Ayatolland d'Iran: Comment Ahmadinejad a truqué les élections?
Le nombre total de votes a été supérieur à celui des votants et de nombreux bulletins au nom du chef de l'opposition Mousavi ont été retrouvés dans des forêts.
Rarement un pays n'a eu un choix aussi clair à faire que l'Iran, le 12 juin. Ce jour-là, 40 millions de gens votaient pour élire leur président. Le sortant, Mahmoud Ahmadinejad, promettait de continuer sa politique économique et son approche anti-occidentale, faite de négationnisme et de confrontation nucléaire. Son opposant principal, Mir Hossein Mousavi, s'engageait pour une réforme économique, plus d'ouverture vers l'Ouest, des droits de l'Homme et des négociations nucléaires.

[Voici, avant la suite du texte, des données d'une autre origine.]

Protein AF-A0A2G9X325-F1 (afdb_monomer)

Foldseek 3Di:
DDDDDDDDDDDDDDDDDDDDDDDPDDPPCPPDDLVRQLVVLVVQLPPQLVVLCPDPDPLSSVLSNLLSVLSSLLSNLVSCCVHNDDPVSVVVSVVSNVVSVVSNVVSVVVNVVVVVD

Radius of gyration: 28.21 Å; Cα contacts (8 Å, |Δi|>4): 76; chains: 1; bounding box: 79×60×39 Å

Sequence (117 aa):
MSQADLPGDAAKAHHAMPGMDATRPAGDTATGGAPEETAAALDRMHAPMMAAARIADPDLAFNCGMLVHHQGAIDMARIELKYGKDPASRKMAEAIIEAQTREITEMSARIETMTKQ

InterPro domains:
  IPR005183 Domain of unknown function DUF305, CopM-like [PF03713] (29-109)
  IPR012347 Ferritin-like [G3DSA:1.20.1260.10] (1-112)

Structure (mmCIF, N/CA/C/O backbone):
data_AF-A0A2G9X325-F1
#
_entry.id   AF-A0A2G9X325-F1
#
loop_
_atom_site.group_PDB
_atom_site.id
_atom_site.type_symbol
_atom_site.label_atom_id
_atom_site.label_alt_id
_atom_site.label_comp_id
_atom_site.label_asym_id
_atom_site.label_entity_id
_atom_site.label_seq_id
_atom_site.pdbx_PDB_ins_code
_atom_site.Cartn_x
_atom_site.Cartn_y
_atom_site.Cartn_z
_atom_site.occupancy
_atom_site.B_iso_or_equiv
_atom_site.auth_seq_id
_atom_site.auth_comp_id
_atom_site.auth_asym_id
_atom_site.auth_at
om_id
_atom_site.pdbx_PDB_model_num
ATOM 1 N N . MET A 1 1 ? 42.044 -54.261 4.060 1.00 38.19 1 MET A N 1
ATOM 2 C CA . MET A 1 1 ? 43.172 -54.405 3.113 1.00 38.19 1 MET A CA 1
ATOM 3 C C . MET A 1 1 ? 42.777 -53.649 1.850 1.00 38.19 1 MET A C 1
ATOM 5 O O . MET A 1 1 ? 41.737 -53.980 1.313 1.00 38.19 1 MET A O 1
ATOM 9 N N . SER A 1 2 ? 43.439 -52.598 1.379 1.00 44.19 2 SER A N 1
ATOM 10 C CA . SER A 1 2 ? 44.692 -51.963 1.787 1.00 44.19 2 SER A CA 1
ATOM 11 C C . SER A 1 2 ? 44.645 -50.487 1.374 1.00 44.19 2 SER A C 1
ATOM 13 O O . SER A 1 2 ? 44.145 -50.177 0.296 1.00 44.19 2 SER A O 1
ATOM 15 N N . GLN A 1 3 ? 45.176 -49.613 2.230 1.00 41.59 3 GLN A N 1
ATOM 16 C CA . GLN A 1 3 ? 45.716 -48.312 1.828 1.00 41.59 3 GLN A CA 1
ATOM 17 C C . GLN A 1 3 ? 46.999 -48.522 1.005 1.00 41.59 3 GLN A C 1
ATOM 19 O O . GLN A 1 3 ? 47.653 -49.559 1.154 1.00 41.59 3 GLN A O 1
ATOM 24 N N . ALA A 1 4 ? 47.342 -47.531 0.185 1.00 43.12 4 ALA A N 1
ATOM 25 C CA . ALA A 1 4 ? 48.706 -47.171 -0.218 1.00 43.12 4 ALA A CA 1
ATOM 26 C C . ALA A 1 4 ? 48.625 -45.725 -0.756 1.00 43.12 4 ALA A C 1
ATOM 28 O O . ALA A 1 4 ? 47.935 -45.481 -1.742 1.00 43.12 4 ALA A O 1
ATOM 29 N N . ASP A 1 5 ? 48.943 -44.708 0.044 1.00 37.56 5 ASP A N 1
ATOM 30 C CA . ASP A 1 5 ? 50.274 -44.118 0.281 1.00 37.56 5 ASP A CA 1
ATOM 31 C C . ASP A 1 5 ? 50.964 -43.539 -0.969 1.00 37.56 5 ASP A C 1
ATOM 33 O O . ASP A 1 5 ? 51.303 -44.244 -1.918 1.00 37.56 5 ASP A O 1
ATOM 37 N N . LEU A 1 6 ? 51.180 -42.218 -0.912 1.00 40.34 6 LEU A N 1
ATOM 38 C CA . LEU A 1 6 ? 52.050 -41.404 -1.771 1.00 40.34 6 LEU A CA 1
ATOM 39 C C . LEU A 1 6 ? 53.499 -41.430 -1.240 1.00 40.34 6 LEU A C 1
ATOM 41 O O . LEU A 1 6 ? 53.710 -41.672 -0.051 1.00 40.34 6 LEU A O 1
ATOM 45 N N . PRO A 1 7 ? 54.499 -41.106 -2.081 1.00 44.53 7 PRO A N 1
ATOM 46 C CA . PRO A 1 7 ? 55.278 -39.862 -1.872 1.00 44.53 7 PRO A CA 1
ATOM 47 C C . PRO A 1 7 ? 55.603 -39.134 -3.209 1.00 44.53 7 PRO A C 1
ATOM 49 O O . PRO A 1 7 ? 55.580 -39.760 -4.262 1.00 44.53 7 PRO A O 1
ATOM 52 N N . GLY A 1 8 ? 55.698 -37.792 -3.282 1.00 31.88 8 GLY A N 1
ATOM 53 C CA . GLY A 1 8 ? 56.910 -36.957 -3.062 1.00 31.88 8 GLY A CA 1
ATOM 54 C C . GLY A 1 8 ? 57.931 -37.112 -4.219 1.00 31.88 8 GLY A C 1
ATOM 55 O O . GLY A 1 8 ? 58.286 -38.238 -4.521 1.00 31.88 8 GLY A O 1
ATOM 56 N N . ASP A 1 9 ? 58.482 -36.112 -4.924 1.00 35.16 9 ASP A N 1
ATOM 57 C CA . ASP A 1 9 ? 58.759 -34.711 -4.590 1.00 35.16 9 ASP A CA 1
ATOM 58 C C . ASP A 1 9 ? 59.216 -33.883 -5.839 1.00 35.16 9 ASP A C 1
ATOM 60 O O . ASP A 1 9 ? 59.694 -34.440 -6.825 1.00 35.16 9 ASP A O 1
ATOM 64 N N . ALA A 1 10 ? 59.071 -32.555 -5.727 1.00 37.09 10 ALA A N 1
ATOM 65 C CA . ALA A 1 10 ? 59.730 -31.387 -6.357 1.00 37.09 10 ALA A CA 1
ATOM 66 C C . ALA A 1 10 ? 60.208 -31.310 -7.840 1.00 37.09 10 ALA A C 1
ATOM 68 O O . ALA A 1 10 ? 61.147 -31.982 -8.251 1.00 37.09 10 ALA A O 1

Alors que certains bureaux de vote étaient encore ouverts, le Ministre de l'Intérieur déclara Ahmadinejad gagnant, et ce par une victoire écrasante. L'opposition prétexta le contraire et, malgré des arrestations et des passages à tabac, les manifestations ont continué. Pour les supporters d'Ahmadinejad comme ceux de Mousavi, chacun de leur candidat était vainqueur.

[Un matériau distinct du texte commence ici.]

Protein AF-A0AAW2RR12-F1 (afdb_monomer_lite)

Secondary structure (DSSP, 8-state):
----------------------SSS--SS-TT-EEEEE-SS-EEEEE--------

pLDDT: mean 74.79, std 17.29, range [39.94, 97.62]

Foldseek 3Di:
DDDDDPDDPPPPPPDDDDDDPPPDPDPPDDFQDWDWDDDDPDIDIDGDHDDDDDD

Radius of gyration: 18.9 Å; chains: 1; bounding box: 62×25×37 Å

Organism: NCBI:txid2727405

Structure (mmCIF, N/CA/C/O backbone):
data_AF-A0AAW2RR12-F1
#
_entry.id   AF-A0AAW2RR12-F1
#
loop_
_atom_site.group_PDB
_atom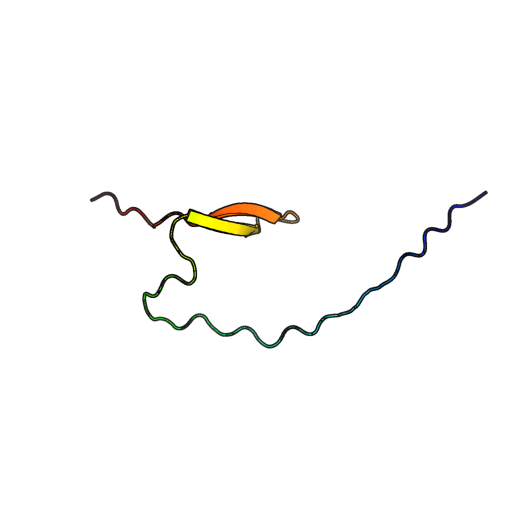_site.id
_atom_site.type_symbol
_atom_site.label_atom_id
_atom_site.label_alt_id
_atom_site.label_comp_id
_atom_site.label_asym_id
_atom_site.label_entity_id
_atom_site.label_seq_id
_atom_site.pdbx_PDB_ins_code
_atom_site.Cartn_x
_atom_site.Cartn_y
_atom_site.Cartn_z
_atom_site.occupancy
_atom_site.B_iso_or_equiv
_atom_site.auth_seq_id
_atom_site.auth_comp_id
_atom_site.auth_asym_id
_atom_site.auth_atom_id
_atom_site.pdbx_PDB_model_num
ATOM 1 N N . MET A 1 1 ? 34.776 7.519 -24.699 1.00 39.94 1 MET A N 1
ATOM 2 C CA . MET A 1 1 ? 34.724 6.043 -24.638 1.00 39.94 1 MET A CA 1
ATOM 3 C C . MET A 1 1 ? 33.784 5.647 -23.512 1.00 39.94 1 MET A C 1
ATOM 5 O O . MET A 1 1 ? 33.649 6.407 -22.565 1.00 39.94 1 MET A O 1
ATOM 9 N N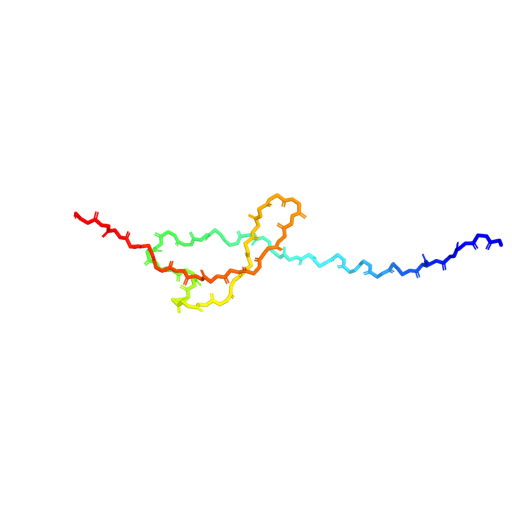 . VAL A 1 2 ? 33.107 4.520 -23.716 1.00 41.50 2 VAL A N 1
ATOM 10 C CA . VAL A 1 2 ? 32.057 3.850 -22.929 1.00 41.50 2 VAL A CA 1
ATOM 11 C C . VAL A 1 2 ? 32.053 4.068 -21.405 1.00 41.50 2 VAL A C 1
ATOM 13 O O . VAL A 1 2 ? 33.074 3.968 -20.733 1.00 41.50 2 VAL A O 1
ATOM 16 N N . SER A 1 3 ? 30.838 4.305 -20.900 1.00 51.78 3 SER A N 1
ATOM 17 C CA . SER A 1 3 ? 30.390 4.348 -19.506 1.00 51.78 3 SER A CA 1
ATOM 18 C C . SER A 1 3 ? 30.682 3.054 -18.739 1.00 51.78 3 SER A C 1
ATOM 20 O O . SER A 1 3 ? 30.613 1.962 -19.294 1.00 51.78 3 SER A O 1
ATOM 22 N N . SER A 1 4 ? 30.905 3.142 -17.429 1.00 54.31 4 SER A N 1
ATOM 23 C CA . SER A 1 4 ? 30.822 1.981 -16.532 1.00 54.31 4 SER A CA 1
ATOM 24 C C . SER A 1 4 ? 30.291 2.414 -15.169 1.00 54.31 4 SER A C 1
ATOM 26 O O . SER A 1 4 ? 31.040 2.598 -14.216 1.00 54.31 4 SER A O 1
ATOM 28 N N . SER A 1 5 ? 28.971 2.585 -15.085 1.00 63.34 5 SER A N 1
ATOM 29 C CA . SER A 1 5 ? 28.250 2.525 -13.815 1.00 63.34 5 SER A CA 1
ATOM 30 C C . SER A 1 5 ? 28.061 1.052 -13.465 1.00 63.34 5 SER A C 1
ATOM 32 O O . SER A 1 5 ? 27.221 0.382 -14.056 1.00 63.34 5 SER A O 1
ATOM 34 N N . LYS A 1 6 ? 28.853 0.539 -12.522 1.00 55.94 6 LYS A N 1
ATOM 35 C CA . LYS A 1 6 ? 28.561 -0.716 -11.818 1.00 55.94 6 LYS A CA 1
ATOM 36 C C . LYS A 1 6 ? 28.213 -0.373 -10.375 1.00 55.94 6 LYS A C 1
ATOM 38 O O . LYS A 1 6 ? 29.065 -0.389 -9.496 1.00 55.94 6 LYS A O 1
ATOM 43 N N . GLY A 1 7 ? 26.959 0.012 -10.172 1.00 57.91 7 GLY A N 1
ATOM 44 C CA . GLY A 1 7 ? 26.300 -0.107 -8.880 1.00 57.91 7 GLY A CA 1
ATOM 45 C C . GLY A 1 7 ? 25.449 -1.365 -8.945 1.00 57.91 7 GLY A C 1
ATOM 46 O O . GLY A 1 7 ? 24.396 -1.337 -9.564 1.00 57.91 7 GLY A O 1
ATOM 47 N N . GLU A 1 8 ? 25.937 -2.458 -8.374 1.00 60.06 8 GLU A N 1
ATOM 48 C CA . GLU A 1 8 ? 25.160 -3.677 -8.144 1.00 60.06 8 GLU A CA 1
ATOM 49 C C . GLU A 1 8 ? 25.343 -4.009 -6.664 1.00 60.06 8 GLU A C 1
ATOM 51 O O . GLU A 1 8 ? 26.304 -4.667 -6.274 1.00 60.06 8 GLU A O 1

Mais pour tous les autres, il était clair qu'il s'était passé de sérieuses irrégularités. Alors qu'Ahmadinejad semble prendre de sévères mesures afin que sa légitimité ne soit plus jamais remise en question, des membres du clergé, même conservateurs, demandent à l'Etat de rendre des comptes. Voici ce que nous savons aujourd'hui sur ce qui s'est passé et ce qu'il faut pour éviter la fraude lors de la prochaine élection.

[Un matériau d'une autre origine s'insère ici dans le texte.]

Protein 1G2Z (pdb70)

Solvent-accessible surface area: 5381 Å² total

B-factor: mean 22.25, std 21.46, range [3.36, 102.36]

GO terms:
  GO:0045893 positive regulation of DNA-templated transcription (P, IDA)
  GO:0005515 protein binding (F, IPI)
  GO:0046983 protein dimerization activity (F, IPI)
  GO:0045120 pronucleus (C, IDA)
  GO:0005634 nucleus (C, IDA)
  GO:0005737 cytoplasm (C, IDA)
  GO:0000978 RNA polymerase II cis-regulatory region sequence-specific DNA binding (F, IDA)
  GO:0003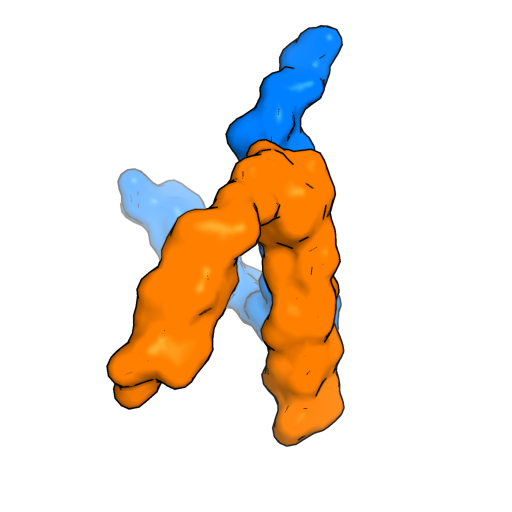677 DNA binding (F, IDA)
  GO:0003682 chromatin binding (F, IDA)
  GO:0003700 DNA-binding transcription factor activity (F, IDA)
  GO:0045944 positive regulation of transcription by RNA polymerase II (P, IDA)
  GO:0006357 regulation of transcription by RNA polymerase II (P, IDA)
  GO:0001890 placenta development (P, IGI)
  GO:0001750 photoreceptor outer segment (C, IGI)
  GO:0045453 bone resorption (P, IGI)
  GO:0030326 embryonic limb morphogenesis (P, IGI)
  GO:0030111 regulation of Wnt signaling pathway (P, IGI)
  GO:0048341 paraxial mesoderm formation (P, IGI)
  GO:0006357 regulation of transcription by RNA polymerase II (P, IGI)
  GO:0001824 blastocyst development (P, IMP)

Radius of gyration: 13.99 Å; Cα contacts (8 Å, |Δi|>4): 28; chains: 2; bounding box: 24×29×37 Å

Organism: Mus musculus (NCBI:txid10090)

Secondary structure (DSSP, 8-state):
---HHHHHHHH--HHH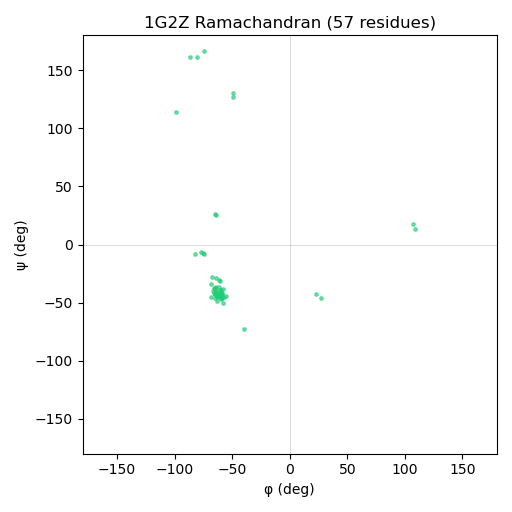HTT--HHHHHHHHT-/-HHHHHHHHH--HHHHTT--HHHHHHHHT-

Foldseek 3Di:
DQDPVNVVVVVVCVCVVVPPDPVVVVVVVVD/DVVVVVVVVVVVVCVVVPDDPVNVVVVVVD

InterPro domains:
  IPR001356 Homeodomain [PS50071] (197-278)
  IPR001356 Homeodomain [SM00389] (199-282)
  IPR001356 Homeodomain [cd00086] (200-273)
  IPR006897 Hepatocyte nuclear factor 1, beta isoform, C-terminal [PF04812] (282-538)
  IPR006898 Hepatocyte nuclear factor 1, alpha isoform C-terminal [PF04813] (540-627)
  IPR006899 Hepatocyte nuclear factor 1, N-terminal [PF04814] (8-168)
  IPR009057 Homedomain-like superfamily [SSF46689] (192-287)
  IPR010982 Lambda repressor-like, DNA-binding domain superfamily [G3DSA:1.10.260.40] (84-181)
  IPR010982 Lambda repressor-like, DNA-binding domain superfamily [SSF47413] (88-179)
  IPR023219 Hepatocyte nuclear factor 1, N-terminal domain superfamily [SSF100957] (1-31)
  IPR039066 Hepatocyte nuclear factor 1 [PTHR11568] (1-628)
  IPR044866 HNF-1, dimerization domain [PS51937] (1-32)
  IPR044869 HNF-1, POU-specific (POUs) atypical domain [PS51936] (87-182)

Sequence (61 aa):
MVSKLSQLQTELAALLESGLSKEALIQALGEVSKLSQLQTELAALLESGLSKEALIQALGE

Structure (mmCIF, N/CA/C/O backbone):
data_1G2Z
#
_entry.id   1G2Z
#
_cell.length_a   37.100
_cell.length_b   41.200
_cell.length_c   42.100
_cell.angle_alpha   90.00
_cell.angle_beta   90.00
_cell.angle_g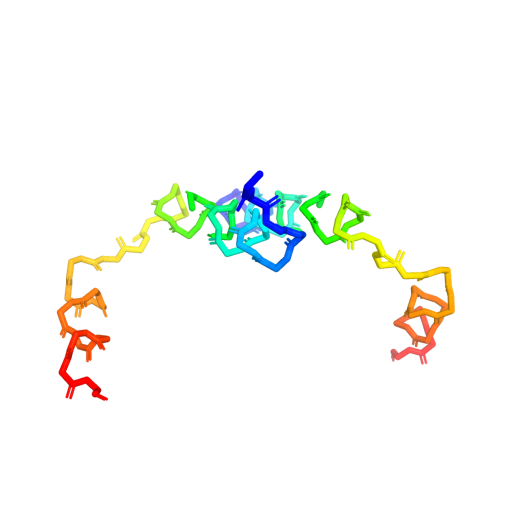amma   90.00
#
_symmetry.space_group_name_H-M   'P 21 21 2'
#
loop_
_entity.id
_entity.type
_entity.pdbx_description
1 polymer 'HEPATOCYTE NUCLEAR FACTOR 1-ALPHA'
2 water water
#
loop_
_atom_site.group_PDB
_atom_site.id
_atom_site.type_symbol
_atom_site.label_atom_id
_atom_site.label_alt_id
_atom_site.label_comp_id
_atom_site.label_asym_id
_atom_site.label_entity_id
_atom_site.label_seq_id
_atom_site.pdbx_PDB_ins_code
_atom_site.Cartn_x
_atom_site.Cartn_y
_atom_site.Cartn_z
_atom_site.occupancy
_atom_site.B_iso_or_equiv
_atom_site.auth_seq_id
_atom_site.auth_comp_id
_atom_site.auth_asym_id
_atom_site.auth_atom_id
_atom_site.pdbx_PDB_model_num
ATOM 1 N N . MET A 1 1 ? 43.536 20.762 48.855 1.00 18.85 1 MET A N 1
ATOM 2 C CA . MET A 1 1 ? 44.066 19.830 49.807 1.00 17.39 1 MET A CA 1
ATOM 3 C C . MET A 1 1 ? 43.755 18.355 49.677 1.00 20.64 1 MET A C 1
ATOM 4 O O . MET A 1 1 ? 44.477 17.568 50.301 1.00 16.72 1 MET A O 1
ATOM 9 N N . VAL A 1 2 ? 42.714 18.010 48.905 1.00 14.03 2 VAL A N 1
ATOM 10 C CA . VAL A 1 2 ? 42.358 16.595 48.671 1.00 12.15 2 VAL A CA 1
ATOM 11 C C . VAL A 1 2 ? 42.903 16.120 47.323 1.00 10.40 2 VAL A C 1
ATOM 12 O O . VAL A 1 2 ? 42.443 16.583 46.271 1.00 11.95 2 VAL A O 1
ATOM 16 N N . SER A 1 3 ? 43.844 15.179 47.347 1.00 10.17 3 SER A N 1
ATOM 17 C CA . SER A 1 3 ? 44.439 14.650 46.112 1.00 8.56 3 SER A CA 1
ATOM 18 C C . SER A 1 3 ? 43.472 13.718 45.386 1.00 10.23 3 SER A C 1
ATOM 19 O O . SER A 1 3 ? 42.460 13.237 45.963 1.00 10.58 3 SER A O 1
ATOM 22 N N . LYS A 1 4 ? 43.822 13.418 44.132 1.00 9.19 4 LYS A N 1
ATOM 23 C CA . LYS A 1 4 ? 43.033 12.459 43.412 1.00 11.27 4 LYS A CA 1
ATOM 24 C C . LYS A 1 4 ? 43.012 11.105 44.169 1.00 7.81 4 LYS A C 1
ATOM 25 O O . LYS A 1 4 ? 41.967 10.433 44.209 1.00 9.74 4 LYS A O 1
ATOM 31 N N . LEU A 1 5 ? 44.133 10.677 44.686 1.00 9.06 5 LEU A N 1
ATOM 32 C CA . LEU A 1 5 ? 44.188 9.411 45.432 1.00 8.78 5 LEU A CA 1
ATOM 33 C C . LEU A 1 5 ? 43.199 9.457 46.635 1.00 10.21 5 LEU A C 1
ATOM 34 O O . LEU A 1 5 ? 42.367 8.550 46.859 1.00 8.19 5 LEU A O 1
ATOM 39 N N . SER A 1 6 ? 43.273 10.541 47.449 1.00 7.56 6 SER A N 1
ATOM 40 C CA . SER A 1 6 ? 42.362 10.627 48.567 1.00 9.99 6 SER A CA 1
ATOM 41 C C . SER A 1 6 ? 40.920 10.599 48.143 1.00 8.06 6 SER A C 1
ATOM 42 O O . SER A 1 6 ? 40.045 10.002 48.783 1.00 8.91 6 SER A O 1
ATOM 45 N N . GLN A 1 7 ? 40.631 11.309 47.076 1.00 7.57 7 GLN A N 1
A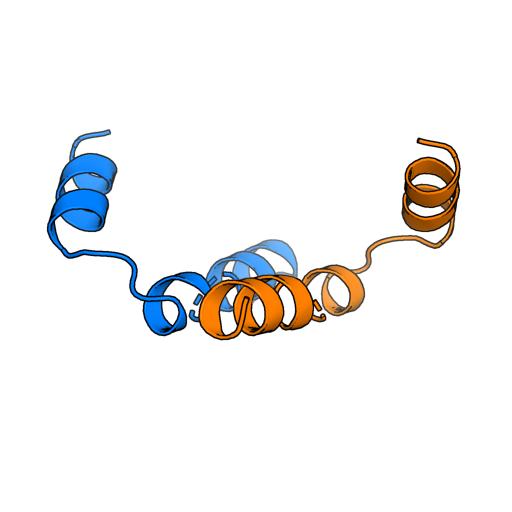TOM 46 C CA . GLN A 1 7 ? 39.258 11.365 46.626 1.00 8.92 7 GLN A CA 1
ATOM 47 C C . GLN A 1 7 ? 38.739 9.967 46.182 1.00 8.69 7 GLN A C 1
ATOM 48 O O . GLN A 1 7 ? 37.628 9.542 46.485 1.00 9.39 7 GLN A O 1
ATOM 54 N N . LEU A 1 8 ? 39.577 9.271 45.470 1.00 8.80 8 LEU A N 1
ATOM 55 C CA . LEU A 1 8 ? 39.262 7.918 45.021 1.00 8.88 8 LEU A CA 1
ATOM 56 C C . LEU A 1 8 ? 39.078 7.020 46.255 1.00 10.68 8 LEU A C 1
ATOM 57 O O . LEU A 1 8 ? 38.118 6.260 46.319 1.00 9.51 8 LEU A O 1
ATOM 62 N N . GLN A 1 9 ? 39.956 7.126 47.242 1.00 8.04 9 GLN A N 1
ATOM 63 C CA . GLN A 1 9 ? 39.784 6.359 48.483 1.00 10.74 9 GLN A CA 1
ATOM 64 C C . GLN A 1 9 ? 38.459 6.616 49.116 1.00 8.86 9 GLN A C 1
ATOM 65 O O . GLN A 1 9 ? 37.754 5.721 49.576 1.00 10.72 9 GLN A O 1
ATOM 71 N N . THR A 1 10 ? 38.058 7.870 49.172 1.00 8.49 10 THR A N 1
ATOM 72 C CA . THR A 1 10 ? 36.800 8.241 49.756 1.00 8.29 10 THR A CA 1
ATOM 73 C C . THR A 1 10 ? 35.627 7.660 49.006 1.00 9.44 10 THR A C 1
ATOM 74 O O . THR A 1 10 ? 34.654 7.138 49.580 1.00 9.41 10 THR A O 1
ATOM 78 N N . GLU A 1 11 ? 35.658 7.821 47.695 1.00 8.84 11 GLU A N 1
ATOM 79 C CA . GLU A 1 11 ? 34.538 7.308 46.930 1.00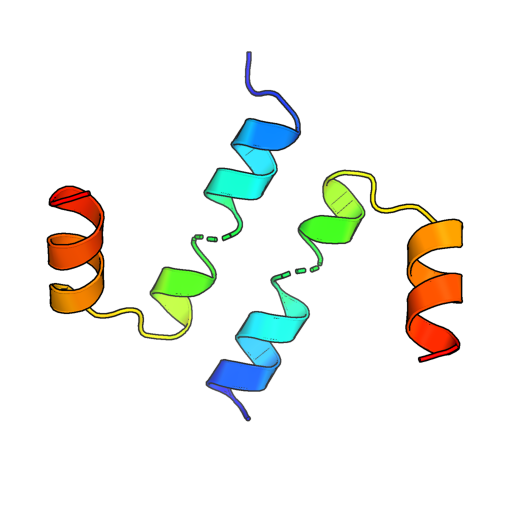 9.91 11 GLU A CA 1
ATOM 80 C C . GLU A 1 11 ? 34.447 5.792 47.011 1.00 8.87 11 GLU A C 1
ATOM 81 O O . GLU A 1 11 ? 33.338 5.260 47.046 1.00 10.80 11 GLU A O 1
ATOM 87 N N . LEU A 1 12 ? 35.589 5.116 47.004 1.00 8.22 12 LEU A N 1
ATOM 88 C CA . LEU A 1 12 ? 35.605 3.675 47.063 1.00 8.52 12 LEU A CA 1
ATOM 89 C C . LEU A 1 12 ? 35.021 3.206 48.380 1.00 8.43 12 LEU A C 1
ATOM 90 O O . LEU A 1 12 ? 34.146 2.335 48.405 1.00 9.00 12 LEU A O 1
ATOM 103 N N . ALA A 1 14 ? 32.877 4.798 50.289 1.00 8.26 14 ALA A N 1
ATOM 104 C CA . ALA A 1 14 ? 31.465 5.039 50.278 1.00 9.81 14 ALA A CA 1
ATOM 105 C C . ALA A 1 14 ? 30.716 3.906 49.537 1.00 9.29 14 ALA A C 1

Les Iraniens ont de bonnes raison de ne plus croire le résultat de leurs élections. Le Ministère de l'Intérieur, contrôlé par le président, dirige les élections en Iran. Il empêche les observateurs de l'opposition d'examiner ce qui se passe dans les bureaux de vote de la capitale, Téhéran; et leur accès se voit encore plus limité dans le reste du pays. Aucun de ces observateurs n'a pu voir si les urnes étaient vides au début du vote. Et ils ont encore moins eu la permission de suivre le trajet des urnes mobiles, qui ont collecté pas moins du tiers des votes. Et ni Mousavi, ni des observateurs extérieurs n'ont pu accompagner ces urnes dans leur transport des circonscriptions locales vers les comités provinciaux puis enfin à Téhéran, où elles ont été dépouillées et comptabilisées.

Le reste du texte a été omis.